Friday, September 13, 2013

Accurate Luminance calculation using Pixel Shader

I recently completed my implementation of tonemapping using a few techniques. My aim was to compare the performance between the luminance calculation implementations - Pixel Shader vs Compute Shader. For the pixel shader version, I used the normal downsample technique in which a single bilinear tap is taken to get the average of 4 pixels at a time into a rendertarget which is quarter the size of the previous target, till it reaches the 1*1 size. For the Compute shader technique, I followed the Microsoft sample, and implemented using 2 passes (for 800*600 resolution). I shall talk about this in my next post. Let's focus on the Pixel shader version.

After I completed the implementations, I noticed that I was getting a difference in the average luminance calculated for both techniques. It was kind of hard to determine which was giving me the wrong result. So I made a third technique, which was used for debugging.
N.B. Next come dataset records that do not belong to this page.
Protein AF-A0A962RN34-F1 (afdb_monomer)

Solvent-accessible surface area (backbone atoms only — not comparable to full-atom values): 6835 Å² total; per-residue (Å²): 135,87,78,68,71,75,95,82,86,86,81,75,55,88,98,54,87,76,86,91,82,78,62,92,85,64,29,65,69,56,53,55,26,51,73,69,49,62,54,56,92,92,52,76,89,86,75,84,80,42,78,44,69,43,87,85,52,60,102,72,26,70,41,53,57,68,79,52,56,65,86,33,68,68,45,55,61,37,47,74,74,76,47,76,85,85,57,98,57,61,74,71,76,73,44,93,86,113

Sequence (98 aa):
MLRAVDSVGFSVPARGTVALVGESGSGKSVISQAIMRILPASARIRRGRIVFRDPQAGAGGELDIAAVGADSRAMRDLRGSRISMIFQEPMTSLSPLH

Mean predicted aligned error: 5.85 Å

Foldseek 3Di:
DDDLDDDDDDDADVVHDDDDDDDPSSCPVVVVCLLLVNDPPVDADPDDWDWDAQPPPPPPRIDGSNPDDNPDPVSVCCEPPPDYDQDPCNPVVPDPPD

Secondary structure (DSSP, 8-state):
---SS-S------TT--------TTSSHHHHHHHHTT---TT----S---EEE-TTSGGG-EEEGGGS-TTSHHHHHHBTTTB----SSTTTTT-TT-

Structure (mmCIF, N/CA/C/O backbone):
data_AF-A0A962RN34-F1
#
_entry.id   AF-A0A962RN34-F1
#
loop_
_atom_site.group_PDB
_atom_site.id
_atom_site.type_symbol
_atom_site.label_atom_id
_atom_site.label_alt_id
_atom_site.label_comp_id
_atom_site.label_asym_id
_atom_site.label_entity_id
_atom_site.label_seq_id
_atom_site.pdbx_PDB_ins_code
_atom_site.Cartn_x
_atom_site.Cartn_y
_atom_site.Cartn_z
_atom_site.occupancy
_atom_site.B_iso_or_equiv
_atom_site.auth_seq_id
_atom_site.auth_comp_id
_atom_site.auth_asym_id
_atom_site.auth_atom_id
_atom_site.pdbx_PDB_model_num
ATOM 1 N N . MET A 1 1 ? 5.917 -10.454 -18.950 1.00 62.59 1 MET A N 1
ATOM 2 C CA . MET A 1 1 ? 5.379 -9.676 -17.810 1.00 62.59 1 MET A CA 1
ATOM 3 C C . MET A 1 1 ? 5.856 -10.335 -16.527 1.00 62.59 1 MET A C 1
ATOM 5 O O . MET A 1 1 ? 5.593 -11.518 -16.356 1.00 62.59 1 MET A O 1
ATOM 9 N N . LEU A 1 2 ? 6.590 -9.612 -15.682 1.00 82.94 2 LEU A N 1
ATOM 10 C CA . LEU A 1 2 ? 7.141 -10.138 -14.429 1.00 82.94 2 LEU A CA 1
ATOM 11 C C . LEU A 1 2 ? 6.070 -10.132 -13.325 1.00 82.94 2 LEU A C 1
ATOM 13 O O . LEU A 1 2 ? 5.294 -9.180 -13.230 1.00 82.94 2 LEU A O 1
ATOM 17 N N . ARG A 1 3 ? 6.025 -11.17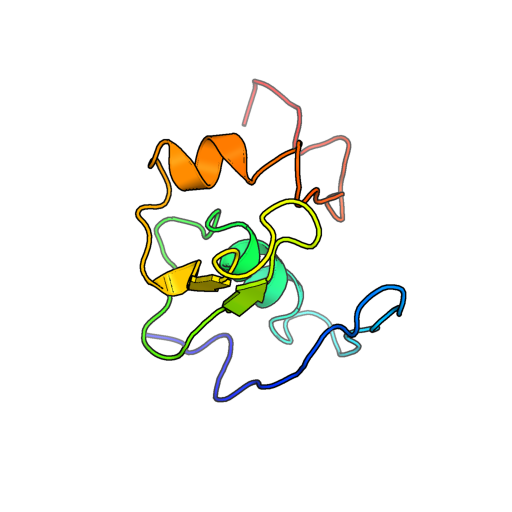6 -12.488 1.00 86.12 3 ARG A N 1
ATOM 18 C CA . ARG A 1 3 ? 5.254 -11.170 -11.235 1.00 86.12 3 ARG A CA 1
ATOM 19 C C . ARG A 1 3 ? 6.192 -10.771 -10.100 1.00 86.12 3 ARG A C 1
ATOM 21 O O . ARG A 1 3 ? 7.031 -11.567 -9.707 1.00 86.12 3 ARG A O 1
ATOM 28 N N . ALA A 1 4 ? 6.063 -9.540 -9.606 1.00 86.75 4 ALA A N 1
ATOM 29 C CA . ALA A 1 4 ? 6.873 -9.052 -8.484 1.00 86.75 4 ALA A CA 1
ATOM 30 C C . ALA A 1 4 ? 6.422 -9.623 -7.126 1.00 86.75 4 ALA A C 1
ATOM 32 O O . ALA A 1 4 ? 7.205 -9.682 -6.187 1.00 86.75 4 ALA A O 1
ATOM 33 N N . VAL A 1 5 ? 5.152 -10.021 -7.024 1.00 88.38 5 VAL A N 1
ATOM 34 C CA . VAL A 1 5 ? 4.550 -10.655 -5.849 1.00 88.38 5 VAL A CA 1
ATOM 35 C C . VAL A 1 5 ? 3.644 -11.766 -6.364 1.00 88.38 5 VAL A C 1
ATOM 37 O O . VAL A 1 5 ? 2.831 -11.524 -7.261 1.00 88.38 5 VAL A O 1
ATOM 40 N N . ASP A 1 6 ? 3.782 -12.968 -5.813 1.00 90.38 6 ASP A N 1
ATOM 41 C CA . ASP A 1 6 ? 2.919 -14.102 -6.126 1.00 90.38 6 ASP A CA 1
ATOM 42 C C . ASP A 1 6 ? 2.346 -14.683 -4.831 1.00 90.38 6 ASP A C 1
ATOM 44 O O . ASP A 1 6 ? 3.087 -14.983 -3.902 1.00 90.38 6 ASP A O 1
ATOM 48 N N . SER A 1 7 ? 1.018 -14.803 -4.781 1.00 86.69 7 SER A N 1
ATOM 49 C CA . SER A 1 7 ? 0.282 -15.549 -3.753 1.00 86.69 7 SER A CA 1
ATOM 50 C C . SER A 1 7 ? 0.667 -15.232 -2.296 1.00 86.69 7 SER A C 1
ATOM 52 O O . SER A 1 7 ? 0.894 -16.130 -1.491 1.00 86.69 7 SER A O 1
ATOM 54 N N . VAL A 1 8 ? 0.704 -13.942 -1.939 1.00 91.38 8 VAL A N 1
ATOM 55 C CA . VAL A 1 8 ? 0.925 -13.489 -0.556 1.00 91.38 8 VAL A CA 1
ATOM 56 C C . VAL A 1 8 ? -0.394 -13.371 0.214 1.00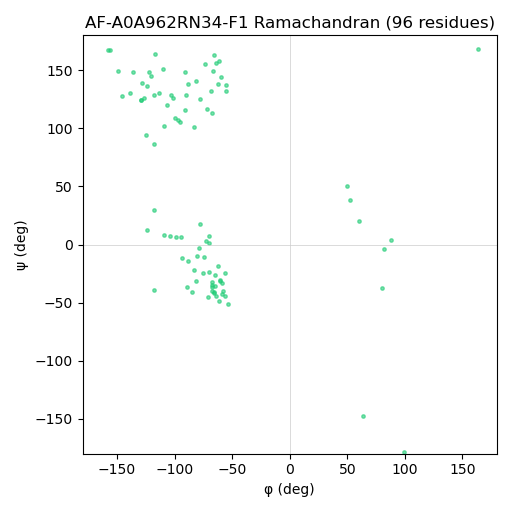 91.38 8 VAL A C 1
ATOM 58 O O . VAL A 1 8 ? -1.385 -12.861 -0.310 1.00 91.38 8 VAL A O 1
ATOM 61 N N . GLY A 1 9 ? -0.396 -13.806 1.475 1.00 94.25 9 GLY A N 1
ATOM 62 C CA . GLY A 1 9 ? -1.528 -13.662 2.386 1.00 94.25 9 GLY A CA 1
ATOM 63 C C . GLY A 1 9 ? -1.055 -13.441 3.817 1.00 94.25 9 GLY A C 1
ATOM 64 O O . GLY A 1 9 ? -0.236 -14.197 4.328 1.00 94.25 9 GLY A O 1
ATOM 65 N N . PHE A 1 10 ? -1.562 -12.392 4.456 1.00 96.19 10 PHE A N 1
ATOM 66 C CA . PHE A 1 10 ? -1.362 -12.121 5.877 1.00 96.19 10 PHE A CA 1
ATOM 67 C C . PHE A 1 10 ? -2.501 -11.239 6.389 1.00 96.19 10 PHE A C 1
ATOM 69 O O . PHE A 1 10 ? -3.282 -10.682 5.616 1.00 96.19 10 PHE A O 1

For this technique, I dispatched a single group which has a single thread, and in this shader, I had looped over all the pixels, took the total sum and divided by the total resolution. For debugging this, I use a 200*200 target for debugging, which was small enough to keep track of what each pixel is doing. Using tools like AMD PerfStudio, I debugged the shader and kept track of what the total/average is.

Now, in order to make sure that I was getting the right value, I used an excel sheet ,and got the luminance calculated in each of the pixels, and from there I calculated the total and the average. From this exercise, I was able to determine that my debug shader was working correctly. I also simulated how the optimized compute shader version worked on the excel sheet, and it looked like the value I was getting the expected value (after fixing a couple of bugs :) )
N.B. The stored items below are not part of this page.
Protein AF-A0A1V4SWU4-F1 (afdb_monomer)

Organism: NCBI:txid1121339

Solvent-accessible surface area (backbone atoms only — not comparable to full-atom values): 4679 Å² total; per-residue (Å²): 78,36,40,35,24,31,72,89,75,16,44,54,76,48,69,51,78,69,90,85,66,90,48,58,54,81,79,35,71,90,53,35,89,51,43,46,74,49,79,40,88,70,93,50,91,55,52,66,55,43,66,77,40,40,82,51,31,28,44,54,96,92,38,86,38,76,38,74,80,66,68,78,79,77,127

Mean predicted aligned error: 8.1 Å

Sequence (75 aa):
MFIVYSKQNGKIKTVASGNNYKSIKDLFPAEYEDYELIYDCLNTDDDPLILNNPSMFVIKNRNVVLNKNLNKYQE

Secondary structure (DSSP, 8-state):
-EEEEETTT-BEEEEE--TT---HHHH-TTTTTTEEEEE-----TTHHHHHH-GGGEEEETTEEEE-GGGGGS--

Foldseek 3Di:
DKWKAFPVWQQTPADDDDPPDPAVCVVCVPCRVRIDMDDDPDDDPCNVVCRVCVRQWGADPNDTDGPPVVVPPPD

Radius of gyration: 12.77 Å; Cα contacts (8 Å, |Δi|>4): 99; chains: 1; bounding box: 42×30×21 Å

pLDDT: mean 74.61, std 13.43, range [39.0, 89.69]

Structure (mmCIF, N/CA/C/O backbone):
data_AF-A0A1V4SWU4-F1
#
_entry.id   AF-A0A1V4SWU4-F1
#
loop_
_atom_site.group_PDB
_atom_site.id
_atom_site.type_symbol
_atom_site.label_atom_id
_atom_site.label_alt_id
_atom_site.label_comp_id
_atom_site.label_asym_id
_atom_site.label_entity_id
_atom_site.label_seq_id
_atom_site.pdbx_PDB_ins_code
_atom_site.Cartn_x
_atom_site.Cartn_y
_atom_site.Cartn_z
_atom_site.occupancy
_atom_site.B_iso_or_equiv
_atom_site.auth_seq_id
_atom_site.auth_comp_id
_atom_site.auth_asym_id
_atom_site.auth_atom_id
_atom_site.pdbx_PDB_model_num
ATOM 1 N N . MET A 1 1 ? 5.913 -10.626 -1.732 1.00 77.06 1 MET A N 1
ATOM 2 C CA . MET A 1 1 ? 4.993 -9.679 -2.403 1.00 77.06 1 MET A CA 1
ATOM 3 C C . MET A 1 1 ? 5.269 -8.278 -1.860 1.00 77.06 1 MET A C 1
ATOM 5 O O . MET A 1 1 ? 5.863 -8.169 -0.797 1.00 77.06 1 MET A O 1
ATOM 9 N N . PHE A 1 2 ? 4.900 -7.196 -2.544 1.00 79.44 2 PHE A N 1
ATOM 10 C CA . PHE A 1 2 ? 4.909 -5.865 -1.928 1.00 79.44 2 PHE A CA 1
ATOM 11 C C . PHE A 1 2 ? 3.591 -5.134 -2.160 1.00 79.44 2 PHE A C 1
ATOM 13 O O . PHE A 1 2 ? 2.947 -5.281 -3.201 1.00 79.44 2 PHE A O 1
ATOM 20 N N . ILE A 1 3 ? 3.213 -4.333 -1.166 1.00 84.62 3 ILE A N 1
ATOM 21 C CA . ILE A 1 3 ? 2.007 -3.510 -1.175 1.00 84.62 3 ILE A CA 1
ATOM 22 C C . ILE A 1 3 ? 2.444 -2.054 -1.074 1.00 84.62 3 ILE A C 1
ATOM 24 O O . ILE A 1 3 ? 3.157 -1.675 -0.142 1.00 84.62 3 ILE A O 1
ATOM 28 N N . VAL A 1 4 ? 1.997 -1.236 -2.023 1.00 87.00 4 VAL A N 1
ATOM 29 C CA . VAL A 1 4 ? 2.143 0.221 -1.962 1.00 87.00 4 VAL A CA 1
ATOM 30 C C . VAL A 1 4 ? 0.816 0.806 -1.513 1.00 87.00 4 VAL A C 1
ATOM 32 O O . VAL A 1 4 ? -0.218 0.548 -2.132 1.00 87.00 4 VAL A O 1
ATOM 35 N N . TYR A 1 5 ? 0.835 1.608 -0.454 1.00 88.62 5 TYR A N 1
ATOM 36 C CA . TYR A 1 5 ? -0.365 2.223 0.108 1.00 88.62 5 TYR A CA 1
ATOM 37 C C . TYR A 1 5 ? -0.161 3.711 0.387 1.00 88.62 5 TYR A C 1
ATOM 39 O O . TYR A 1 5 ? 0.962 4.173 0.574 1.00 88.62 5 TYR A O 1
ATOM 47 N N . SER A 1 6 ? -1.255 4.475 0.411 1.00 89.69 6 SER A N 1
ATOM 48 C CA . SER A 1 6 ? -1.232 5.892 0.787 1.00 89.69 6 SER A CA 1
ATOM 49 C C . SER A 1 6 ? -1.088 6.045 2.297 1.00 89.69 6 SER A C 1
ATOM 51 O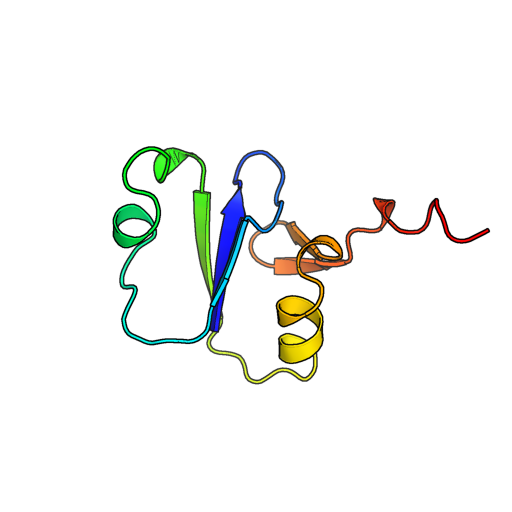 O . SER A 1 6 ? -1.920 5.546 3.057 1.00 89.69 6 SER A O 1
ATOM 53 N N . LYS A 1 7 ? -0.089 6.809 2.744 1.00 88.75 7 LYS A N 1
ATOM 54 C CA . LYS A 1 7 ? 0.106 7.115 4.171 1.00 88.75 7 LYS A CA 1
ATOM 55 C C . LYS A 1 7 ? -1.043 7.930 4.763 1.00 88.75 7 LYS A C 1
ATOM 57 O O . LYS A 1 7 ? -1.300 7.842 5.958 1.00 88.75 7 LYS A O 1
ATOM 62 N N . GLN A 1 8 ? -1.740 8.704 3.931 1.00 88.75 8 GLN A N 1
ATOM 63 C CA . GLN A 1 8 ? -2.808 9.599 4.375 1.00 88.75 8 GLN A CA 1
ATOM 64 C C . GLN A 1 8 ? -4.074 8.839 4.794 1.00 88.75 8 GLN A C 1
ATOM 66 O O . GLN A 1 8 ? -4.762 9.247 5.725 1.00 88.75 8 GLN A O 1
ATOM 71 N N . ASN A 1 9 ? -4.411 7.747 4.100 1.00 87.62 9 ASN A N 1
ATOM 72 C CA . ASN A 1 9 ? -5.693 7.057 4.291 1.00 87.62 9 ASN A CA 1
ATOM 73 C C . ASN A 1 9 ? -5.604 5.522 4.321 1.00 87.62 9 ASN A C 1
ATOM 75 O O . ASN A 1 9 ? -6.634 4.856 4.439 1.00 87.62 9 ASN A O 1
ATOM 79 N N . GLY A 1 10 ? -4.406 4.949 4.203 1.00 85.56 10 GLY A N 1
ATOM 80 C CA . GLY A 1 10 ? -4.185 3.506 4.227 1.00 85.56 10 GLY A CA 1
ATOM 81 C C . GLY A 1 10 ? -4.655 2.770 2.970 1.00 85.56 10 GLY A C 1
ATOM 82 O O . GLY A 1 10 ? -4.567 1.546 2.933 1.00 85.56 10 GLY A O 1
ATOM 83 N N . LYS A 1 11 ? -5.171 3.455 1.940 1.00 88.75 11 LYS A N 1
ATOM 84 C CA . LYS A 1 11 ? -5.664 2.788 0.727 1.00 88.75 11 LYS A CA 1
ATOM 85 C C . LYS A 1 11 ? -4.515 2.160 -0.045 1.00 88.75 11 LYS A C 1
ATOM 87 O O . LYS A 1 11 ? -3.504 2.816 -0.300 1.00 88.75 11 LYS A O 1
ATOM 92 N N . ILE A 1 12 ? -4.713 0.916 -0.463 1.00 87.88 12 ILE A N 1
ATOM 93 C CA . ILE A 1 12 ? -3.784 0.209 -1.337 1.00 87.88 12 ILE A CA 1
ATOM 94 C C . ILE A 1 12 ? -3.841 0.843 -2.730 1.00 87.88 12 ILE A C 1
ATOM 96 O O . ILE A 1 12 ? -4.908 0.968 -3.328 1.00 87.88 12 ILE A O 1
ATOM 100 N N . LYS A 1 13 ? -2.680 1.268 -3.226 1.00 86.50 13 LYS A N 1
ATOM 101 C CA . LYS A 1 13 ? -2.491 1.820 -4.570 1.00 86.50 13 LYS A CA 1
ATOM 102 C C . LYS A 1 13 ? -2.154 0.717 -5.565 1.00 86.50 13 LYS A C 1
ATOM 104 O O . LYS A 1 13 ? -2.683 0.715 -6.670 1.00 86.50 13 LYS A O 1
ATOM 109 N N . THR A 1 14 ? -1.260 -0.192 -5.179 1.00 83.94 14 THR A N 1
ATOM 110 C CA . THR A 1 14 ? -0.882 -1.346 -5.996 1.00 83.94 14 THR A CA 1
ATOM 111 C C . THR A 1 14 ? -0.366 -2.494 -5.132 1.00 83.94 14 THR A C 1
ATOM 113 O O . THR A 1 14 ? 0.157 -2.275 -4.035 1.00 83.94 14 THR A O 1
ATOM 116 N N . VAL A 1 15 ? -0.515 -3.709 -5.652 1.00 82.00 15 VAL A N 1
ATOM 117 C CA . VAL A 1 15 ? 0.013 -4.959 -5.102 1.00 82.00 15 VAL A CA 1
ATOM 118 C C . VAL A 1 15 ? 0.780 -5.631 -6.229 1.00 82.00 15 VAL A C 1
ATOM 120 O O . VAL A 1 15 ? 0.249 -5.780 -7.329 1.00 82.00 15 VAL A O 1
ATOM 123 N N . ALA A 1 16 ? 2.030 -6.011 -5.986 1.00 75.94 16 ALA A N 1
ATOM 124 C CA . ALA A 1 16 ? 2.838 -6.659 -7.009 1.00 75.94 16 ALA A CA 1
ATOM 125 C C . ALA A 1 16 ? 3.804 -7.691 -6.422 1.00 75.94 16 ALA A C 1
ATOM 127 O O . ALA A 1 16 ? 4.277 -7.600 -5.287 1.00 75.94 16 ALA A O 1
ATOM 128 N N . SER A 1 17 ? 4.105 -8.699 -7.235 1.00 70.94 17 SER A N 1
ATOM 129 C CA . SER A 1 17 ? 5.076 -9.747 -6.945 1.00 70.94 17 SER A CA 1
ATOM 130 C C . SER A 1 17 ? 6.268 -9.597 -7.886 1.00 70.94 17 SER A C 1
ATOM 132 O O . SER A 1 17 ? 6.128 -9.751 -9.098 1.00 70.94 17 SER A O 1
ATOM 134 N N . GLY A 1 18 ? 7.448 -9.297 -7.349 1.00 62.62 18 GLY A N 1
ATOM 135 C CA . GLY A 1 18 ? 8.673 -9.263 -8.141 1.00 62.62 18 GLY A CA 1
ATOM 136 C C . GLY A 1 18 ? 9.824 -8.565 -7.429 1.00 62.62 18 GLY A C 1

The Pixel shader version did not work the way I expected it to. The Microsoft sample uses a 3*3 reduction pass and stores the average in each pass, till we reach a 1*1 size texture, which means we take 9 samples in the shader. If you're using a 2*2 reduction shader, you can either use 4 samples and take the average, or take a single bilinear tap at the right spot to get the average of 4 pixels, which is what I used.

The pixel shader method is simple enough, and the results looked alright, but it will not be entirely correct, if the resolution is not divisible by the reduction pass size. For example, for a 2*2 reduction pass, the resolution should be a power of 2 in order to land up with the right result. For a 3*3, the resolution should be a power of 3 for the right result. If this is not the case, then the result you end up with will not be correct! I plotted down the luminance values for a 200*200 resolution target on an excel sheet, and simulated each of the 2*2 reduction passes till I reached a single pixel. I was surprised that the average I got from using this method did not match the total average. The error started to appear when I reduced from an uneven target size (for a 2*2 reduction pass). The more times I reduced from an uneven target, the worst the error got. I tried the same exercise with a power of 2 size and the answer was correct. Why does the error occur? Because, for uneven textures, there are a few issues:

1) When we reduce the the resolution by half on each dimension, we usually assume diving a number and truncating it . So if we have a 3*3 texture, and we want to perform a 2*2 reduction, we land up with a 1*1 texture in the end, because we truncated 1.5 -> 1. This is incorrect, as now we have only one pixel, and doing the bilinear tap gives us the wrong value in the 2*2 neighbourhood where the UV Coordinate points us to. So, when using the reduction pass, use the ceil instead of truncating the resolution when dividing it by 2. That ways you are assuring that all the pixels from the higher res texture are taken into consideration. This means that we have to reduce from a 3*3 to a 2*2 and then to 1*1 instead of going to 1*1 directly.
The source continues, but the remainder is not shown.